▶ **THE TASK**
What you return must be an exact copy of the lines in the listing below between the line holding "ATOM 155 O O" and the line holding "ATOM 171 N N", inclusive, and nothing more.

▶ **TASK INPUTS**
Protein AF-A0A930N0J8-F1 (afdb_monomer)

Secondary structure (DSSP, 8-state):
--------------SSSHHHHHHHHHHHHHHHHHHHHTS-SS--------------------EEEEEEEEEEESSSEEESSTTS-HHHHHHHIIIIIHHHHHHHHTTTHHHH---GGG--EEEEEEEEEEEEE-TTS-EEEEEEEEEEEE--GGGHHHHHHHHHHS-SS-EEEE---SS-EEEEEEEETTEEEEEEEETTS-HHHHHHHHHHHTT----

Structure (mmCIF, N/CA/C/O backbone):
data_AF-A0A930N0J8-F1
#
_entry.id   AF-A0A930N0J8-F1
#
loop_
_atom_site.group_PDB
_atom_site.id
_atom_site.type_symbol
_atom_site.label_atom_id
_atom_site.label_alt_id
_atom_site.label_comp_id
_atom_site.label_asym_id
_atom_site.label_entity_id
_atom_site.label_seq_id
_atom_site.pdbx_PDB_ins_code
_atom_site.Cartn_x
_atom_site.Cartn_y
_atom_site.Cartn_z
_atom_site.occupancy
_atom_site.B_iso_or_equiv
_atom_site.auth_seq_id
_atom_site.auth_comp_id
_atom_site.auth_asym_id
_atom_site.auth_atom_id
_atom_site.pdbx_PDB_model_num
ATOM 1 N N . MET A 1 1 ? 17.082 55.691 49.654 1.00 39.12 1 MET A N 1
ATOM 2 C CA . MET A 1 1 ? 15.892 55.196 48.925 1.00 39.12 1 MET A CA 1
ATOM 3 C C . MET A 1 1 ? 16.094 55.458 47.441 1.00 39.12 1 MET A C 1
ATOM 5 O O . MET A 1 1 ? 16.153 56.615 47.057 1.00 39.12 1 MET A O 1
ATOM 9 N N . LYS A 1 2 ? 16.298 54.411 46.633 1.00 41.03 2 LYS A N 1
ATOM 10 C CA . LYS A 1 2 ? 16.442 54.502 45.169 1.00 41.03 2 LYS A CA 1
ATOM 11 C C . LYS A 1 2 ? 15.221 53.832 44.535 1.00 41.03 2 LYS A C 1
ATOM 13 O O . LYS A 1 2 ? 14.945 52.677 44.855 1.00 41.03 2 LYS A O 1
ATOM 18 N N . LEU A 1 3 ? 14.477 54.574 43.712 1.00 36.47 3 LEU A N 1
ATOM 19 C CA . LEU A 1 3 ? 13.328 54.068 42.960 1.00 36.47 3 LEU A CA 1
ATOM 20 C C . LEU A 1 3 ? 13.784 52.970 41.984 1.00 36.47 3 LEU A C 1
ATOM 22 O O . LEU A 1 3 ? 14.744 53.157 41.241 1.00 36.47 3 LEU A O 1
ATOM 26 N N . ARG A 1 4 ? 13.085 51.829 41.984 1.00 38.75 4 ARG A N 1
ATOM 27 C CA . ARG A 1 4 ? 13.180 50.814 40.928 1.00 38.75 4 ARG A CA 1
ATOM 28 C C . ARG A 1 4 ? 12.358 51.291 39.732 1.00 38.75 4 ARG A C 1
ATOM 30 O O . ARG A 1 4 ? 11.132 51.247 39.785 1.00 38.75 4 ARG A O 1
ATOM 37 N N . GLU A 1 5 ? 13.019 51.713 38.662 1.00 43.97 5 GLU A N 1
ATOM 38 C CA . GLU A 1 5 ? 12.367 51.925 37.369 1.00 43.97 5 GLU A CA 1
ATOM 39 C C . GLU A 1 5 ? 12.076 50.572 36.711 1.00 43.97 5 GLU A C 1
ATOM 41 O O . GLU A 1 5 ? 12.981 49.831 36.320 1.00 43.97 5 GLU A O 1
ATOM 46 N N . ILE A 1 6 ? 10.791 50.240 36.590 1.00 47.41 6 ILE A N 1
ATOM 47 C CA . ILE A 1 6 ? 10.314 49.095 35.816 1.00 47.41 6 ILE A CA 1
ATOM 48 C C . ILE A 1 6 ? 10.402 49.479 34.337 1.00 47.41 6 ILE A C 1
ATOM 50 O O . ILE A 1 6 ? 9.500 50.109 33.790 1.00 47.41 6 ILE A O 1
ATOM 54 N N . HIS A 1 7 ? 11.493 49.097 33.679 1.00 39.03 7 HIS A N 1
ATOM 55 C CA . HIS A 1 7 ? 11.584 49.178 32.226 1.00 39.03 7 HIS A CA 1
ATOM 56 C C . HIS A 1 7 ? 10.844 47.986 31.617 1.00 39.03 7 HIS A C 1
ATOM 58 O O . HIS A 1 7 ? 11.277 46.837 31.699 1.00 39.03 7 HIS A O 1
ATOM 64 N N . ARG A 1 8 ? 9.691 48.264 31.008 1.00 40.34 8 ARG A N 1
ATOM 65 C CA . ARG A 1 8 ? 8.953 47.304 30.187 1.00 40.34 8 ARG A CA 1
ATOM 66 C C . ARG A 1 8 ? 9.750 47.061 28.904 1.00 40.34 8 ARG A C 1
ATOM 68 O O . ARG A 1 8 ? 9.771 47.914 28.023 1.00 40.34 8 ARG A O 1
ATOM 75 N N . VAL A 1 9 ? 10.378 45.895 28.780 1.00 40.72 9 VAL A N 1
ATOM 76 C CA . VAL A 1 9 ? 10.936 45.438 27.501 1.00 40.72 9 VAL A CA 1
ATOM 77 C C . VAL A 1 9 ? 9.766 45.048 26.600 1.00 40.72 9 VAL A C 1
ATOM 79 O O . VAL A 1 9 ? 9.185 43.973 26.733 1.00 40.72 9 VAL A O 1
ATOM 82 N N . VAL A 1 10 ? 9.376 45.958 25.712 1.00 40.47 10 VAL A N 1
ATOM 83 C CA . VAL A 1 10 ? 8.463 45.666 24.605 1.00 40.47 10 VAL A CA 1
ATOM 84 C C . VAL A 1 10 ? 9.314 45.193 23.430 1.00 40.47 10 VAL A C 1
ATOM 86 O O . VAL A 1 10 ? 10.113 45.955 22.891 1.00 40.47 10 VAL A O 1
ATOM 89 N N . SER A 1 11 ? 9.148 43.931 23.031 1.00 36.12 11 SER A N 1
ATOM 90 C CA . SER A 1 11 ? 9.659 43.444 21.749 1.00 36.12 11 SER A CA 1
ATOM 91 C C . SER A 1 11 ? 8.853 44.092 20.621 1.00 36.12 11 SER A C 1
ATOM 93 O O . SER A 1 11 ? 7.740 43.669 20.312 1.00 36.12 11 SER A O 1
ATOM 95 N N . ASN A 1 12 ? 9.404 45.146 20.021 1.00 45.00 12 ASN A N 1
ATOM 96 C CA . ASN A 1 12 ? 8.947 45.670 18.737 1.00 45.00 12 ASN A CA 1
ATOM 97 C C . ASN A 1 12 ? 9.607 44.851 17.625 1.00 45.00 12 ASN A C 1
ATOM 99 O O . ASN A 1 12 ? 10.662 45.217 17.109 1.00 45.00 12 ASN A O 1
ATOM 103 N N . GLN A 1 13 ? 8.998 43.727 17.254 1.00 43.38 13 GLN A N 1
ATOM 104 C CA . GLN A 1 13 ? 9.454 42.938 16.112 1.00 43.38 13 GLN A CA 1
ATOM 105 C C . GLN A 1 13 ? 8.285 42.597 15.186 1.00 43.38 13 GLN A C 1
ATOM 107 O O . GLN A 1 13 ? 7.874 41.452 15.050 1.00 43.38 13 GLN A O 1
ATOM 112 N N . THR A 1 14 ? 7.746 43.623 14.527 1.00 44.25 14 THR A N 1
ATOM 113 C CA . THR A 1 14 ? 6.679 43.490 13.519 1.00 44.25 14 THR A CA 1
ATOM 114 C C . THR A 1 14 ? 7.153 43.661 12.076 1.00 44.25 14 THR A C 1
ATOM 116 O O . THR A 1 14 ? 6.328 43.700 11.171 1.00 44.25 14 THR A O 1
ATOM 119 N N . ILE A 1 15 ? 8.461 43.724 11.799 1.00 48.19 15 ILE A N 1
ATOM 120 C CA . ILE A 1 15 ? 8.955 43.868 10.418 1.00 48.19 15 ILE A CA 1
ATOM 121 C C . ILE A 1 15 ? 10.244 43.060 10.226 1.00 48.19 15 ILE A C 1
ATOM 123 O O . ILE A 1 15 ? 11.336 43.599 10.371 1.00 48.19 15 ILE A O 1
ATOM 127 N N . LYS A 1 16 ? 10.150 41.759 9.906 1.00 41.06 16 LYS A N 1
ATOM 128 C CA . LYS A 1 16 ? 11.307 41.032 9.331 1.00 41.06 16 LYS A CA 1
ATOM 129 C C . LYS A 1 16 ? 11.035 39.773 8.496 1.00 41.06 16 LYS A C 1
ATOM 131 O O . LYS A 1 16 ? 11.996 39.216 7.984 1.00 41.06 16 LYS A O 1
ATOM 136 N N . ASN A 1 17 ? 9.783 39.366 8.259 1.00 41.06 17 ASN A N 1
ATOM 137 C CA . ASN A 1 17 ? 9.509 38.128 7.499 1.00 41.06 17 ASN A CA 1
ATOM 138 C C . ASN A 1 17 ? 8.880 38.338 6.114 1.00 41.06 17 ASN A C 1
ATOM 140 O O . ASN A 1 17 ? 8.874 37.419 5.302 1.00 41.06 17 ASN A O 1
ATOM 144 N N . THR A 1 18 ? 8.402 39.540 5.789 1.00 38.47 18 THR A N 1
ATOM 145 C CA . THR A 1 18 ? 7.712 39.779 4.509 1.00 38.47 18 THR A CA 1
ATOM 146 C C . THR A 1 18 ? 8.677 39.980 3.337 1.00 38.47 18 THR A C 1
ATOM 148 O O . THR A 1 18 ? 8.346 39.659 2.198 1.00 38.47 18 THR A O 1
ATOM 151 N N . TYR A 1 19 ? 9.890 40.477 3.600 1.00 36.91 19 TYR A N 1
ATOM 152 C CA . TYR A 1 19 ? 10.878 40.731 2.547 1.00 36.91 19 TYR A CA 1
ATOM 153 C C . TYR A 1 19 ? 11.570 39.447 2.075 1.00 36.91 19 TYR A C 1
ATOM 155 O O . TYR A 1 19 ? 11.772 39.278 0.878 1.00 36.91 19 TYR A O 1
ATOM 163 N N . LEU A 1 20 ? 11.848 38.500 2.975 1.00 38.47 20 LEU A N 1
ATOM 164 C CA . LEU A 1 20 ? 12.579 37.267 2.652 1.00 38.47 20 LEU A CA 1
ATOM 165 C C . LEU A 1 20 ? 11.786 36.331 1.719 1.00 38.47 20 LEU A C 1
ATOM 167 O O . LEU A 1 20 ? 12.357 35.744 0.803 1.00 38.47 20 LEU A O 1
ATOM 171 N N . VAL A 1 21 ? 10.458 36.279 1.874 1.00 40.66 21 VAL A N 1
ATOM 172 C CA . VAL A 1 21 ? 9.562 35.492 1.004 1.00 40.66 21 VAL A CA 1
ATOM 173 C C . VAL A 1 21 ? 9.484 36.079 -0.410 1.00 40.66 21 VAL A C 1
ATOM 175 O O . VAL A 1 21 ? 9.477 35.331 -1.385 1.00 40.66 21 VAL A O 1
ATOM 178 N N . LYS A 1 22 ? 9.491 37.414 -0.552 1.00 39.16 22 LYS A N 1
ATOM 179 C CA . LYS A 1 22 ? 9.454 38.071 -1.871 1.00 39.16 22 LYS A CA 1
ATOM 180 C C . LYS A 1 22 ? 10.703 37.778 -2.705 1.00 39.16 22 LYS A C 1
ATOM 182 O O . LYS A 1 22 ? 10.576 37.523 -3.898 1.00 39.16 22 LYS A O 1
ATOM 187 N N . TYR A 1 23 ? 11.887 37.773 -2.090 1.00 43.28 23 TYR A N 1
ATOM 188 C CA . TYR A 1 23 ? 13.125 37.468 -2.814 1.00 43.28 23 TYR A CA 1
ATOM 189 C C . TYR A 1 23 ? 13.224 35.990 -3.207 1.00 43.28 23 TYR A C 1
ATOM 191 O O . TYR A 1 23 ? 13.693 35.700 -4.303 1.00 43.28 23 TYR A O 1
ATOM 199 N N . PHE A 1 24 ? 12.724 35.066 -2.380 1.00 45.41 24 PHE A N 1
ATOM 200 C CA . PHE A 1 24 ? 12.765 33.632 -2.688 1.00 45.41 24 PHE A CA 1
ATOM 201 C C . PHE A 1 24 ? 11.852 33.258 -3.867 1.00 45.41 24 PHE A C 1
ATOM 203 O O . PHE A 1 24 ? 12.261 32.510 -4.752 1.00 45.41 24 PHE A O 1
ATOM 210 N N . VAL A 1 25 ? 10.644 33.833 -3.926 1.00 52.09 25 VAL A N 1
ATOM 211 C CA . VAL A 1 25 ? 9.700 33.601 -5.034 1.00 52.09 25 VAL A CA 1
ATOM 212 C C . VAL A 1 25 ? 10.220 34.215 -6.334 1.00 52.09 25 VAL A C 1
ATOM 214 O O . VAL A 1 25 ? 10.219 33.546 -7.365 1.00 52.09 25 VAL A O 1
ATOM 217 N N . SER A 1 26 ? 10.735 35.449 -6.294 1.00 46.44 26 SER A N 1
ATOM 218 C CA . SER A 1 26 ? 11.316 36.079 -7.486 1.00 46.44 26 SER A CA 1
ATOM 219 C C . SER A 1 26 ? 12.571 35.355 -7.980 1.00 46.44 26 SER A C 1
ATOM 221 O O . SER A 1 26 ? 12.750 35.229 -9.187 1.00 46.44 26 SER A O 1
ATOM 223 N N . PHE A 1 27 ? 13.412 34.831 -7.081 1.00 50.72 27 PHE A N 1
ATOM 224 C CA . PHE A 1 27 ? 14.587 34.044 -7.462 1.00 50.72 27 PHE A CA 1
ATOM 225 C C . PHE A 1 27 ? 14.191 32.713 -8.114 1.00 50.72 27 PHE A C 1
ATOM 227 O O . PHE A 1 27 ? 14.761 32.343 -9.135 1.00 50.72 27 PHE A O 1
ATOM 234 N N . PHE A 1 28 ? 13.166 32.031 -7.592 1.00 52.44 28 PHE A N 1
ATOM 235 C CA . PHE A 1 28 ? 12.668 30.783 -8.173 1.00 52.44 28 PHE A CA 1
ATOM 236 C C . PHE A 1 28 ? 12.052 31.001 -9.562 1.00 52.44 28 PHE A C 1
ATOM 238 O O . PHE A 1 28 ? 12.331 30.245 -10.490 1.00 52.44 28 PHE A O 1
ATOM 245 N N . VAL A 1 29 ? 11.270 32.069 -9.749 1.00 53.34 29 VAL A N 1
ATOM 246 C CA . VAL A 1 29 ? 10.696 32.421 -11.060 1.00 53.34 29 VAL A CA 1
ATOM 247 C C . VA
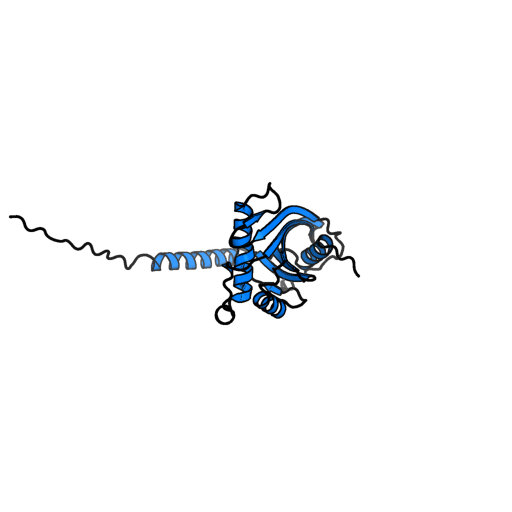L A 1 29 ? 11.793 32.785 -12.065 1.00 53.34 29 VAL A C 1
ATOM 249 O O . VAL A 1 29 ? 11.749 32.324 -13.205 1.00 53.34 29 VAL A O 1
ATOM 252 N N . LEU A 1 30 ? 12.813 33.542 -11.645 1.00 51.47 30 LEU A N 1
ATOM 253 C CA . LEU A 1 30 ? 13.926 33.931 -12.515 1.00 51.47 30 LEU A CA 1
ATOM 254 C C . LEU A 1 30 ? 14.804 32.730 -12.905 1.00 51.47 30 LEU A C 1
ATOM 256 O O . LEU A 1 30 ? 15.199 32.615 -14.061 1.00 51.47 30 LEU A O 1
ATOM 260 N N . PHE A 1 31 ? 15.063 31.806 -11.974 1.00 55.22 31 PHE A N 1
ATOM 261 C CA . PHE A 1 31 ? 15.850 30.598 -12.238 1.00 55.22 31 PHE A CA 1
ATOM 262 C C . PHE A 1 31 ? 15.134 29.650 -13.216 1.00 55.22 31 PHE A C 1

▶ **OUTPUT BELOW**
ATOM 155 O O . TYR A 1 19 ? 11.772 39.278 0.878 1.00 36.91 19 TYR A O 1
ATOM 163 N N . LEU A 1 20 ? 11.848 38.500 2.975 1.00 38.47 20 LEU A N 1
ATOM 164 C CA . LEU A 1 20 ? 12.579 37.267 2.652 1.00 38.47 20 LEU A CA 1
ATOM 165 C C . LEU A 1 20 ? 11.786 36.331 1.719 1.00 38.47 20 LEU A C 1
ATOM 167 O O . LEU A 1 20 ? 12.357 35.744 0.803 1.00 38.47 20 LEU A O 1
ATOM 171 N N . VAL A 1 21 ? 10.458 36.279 1.874 1.00 40.66 21 VAL A N 1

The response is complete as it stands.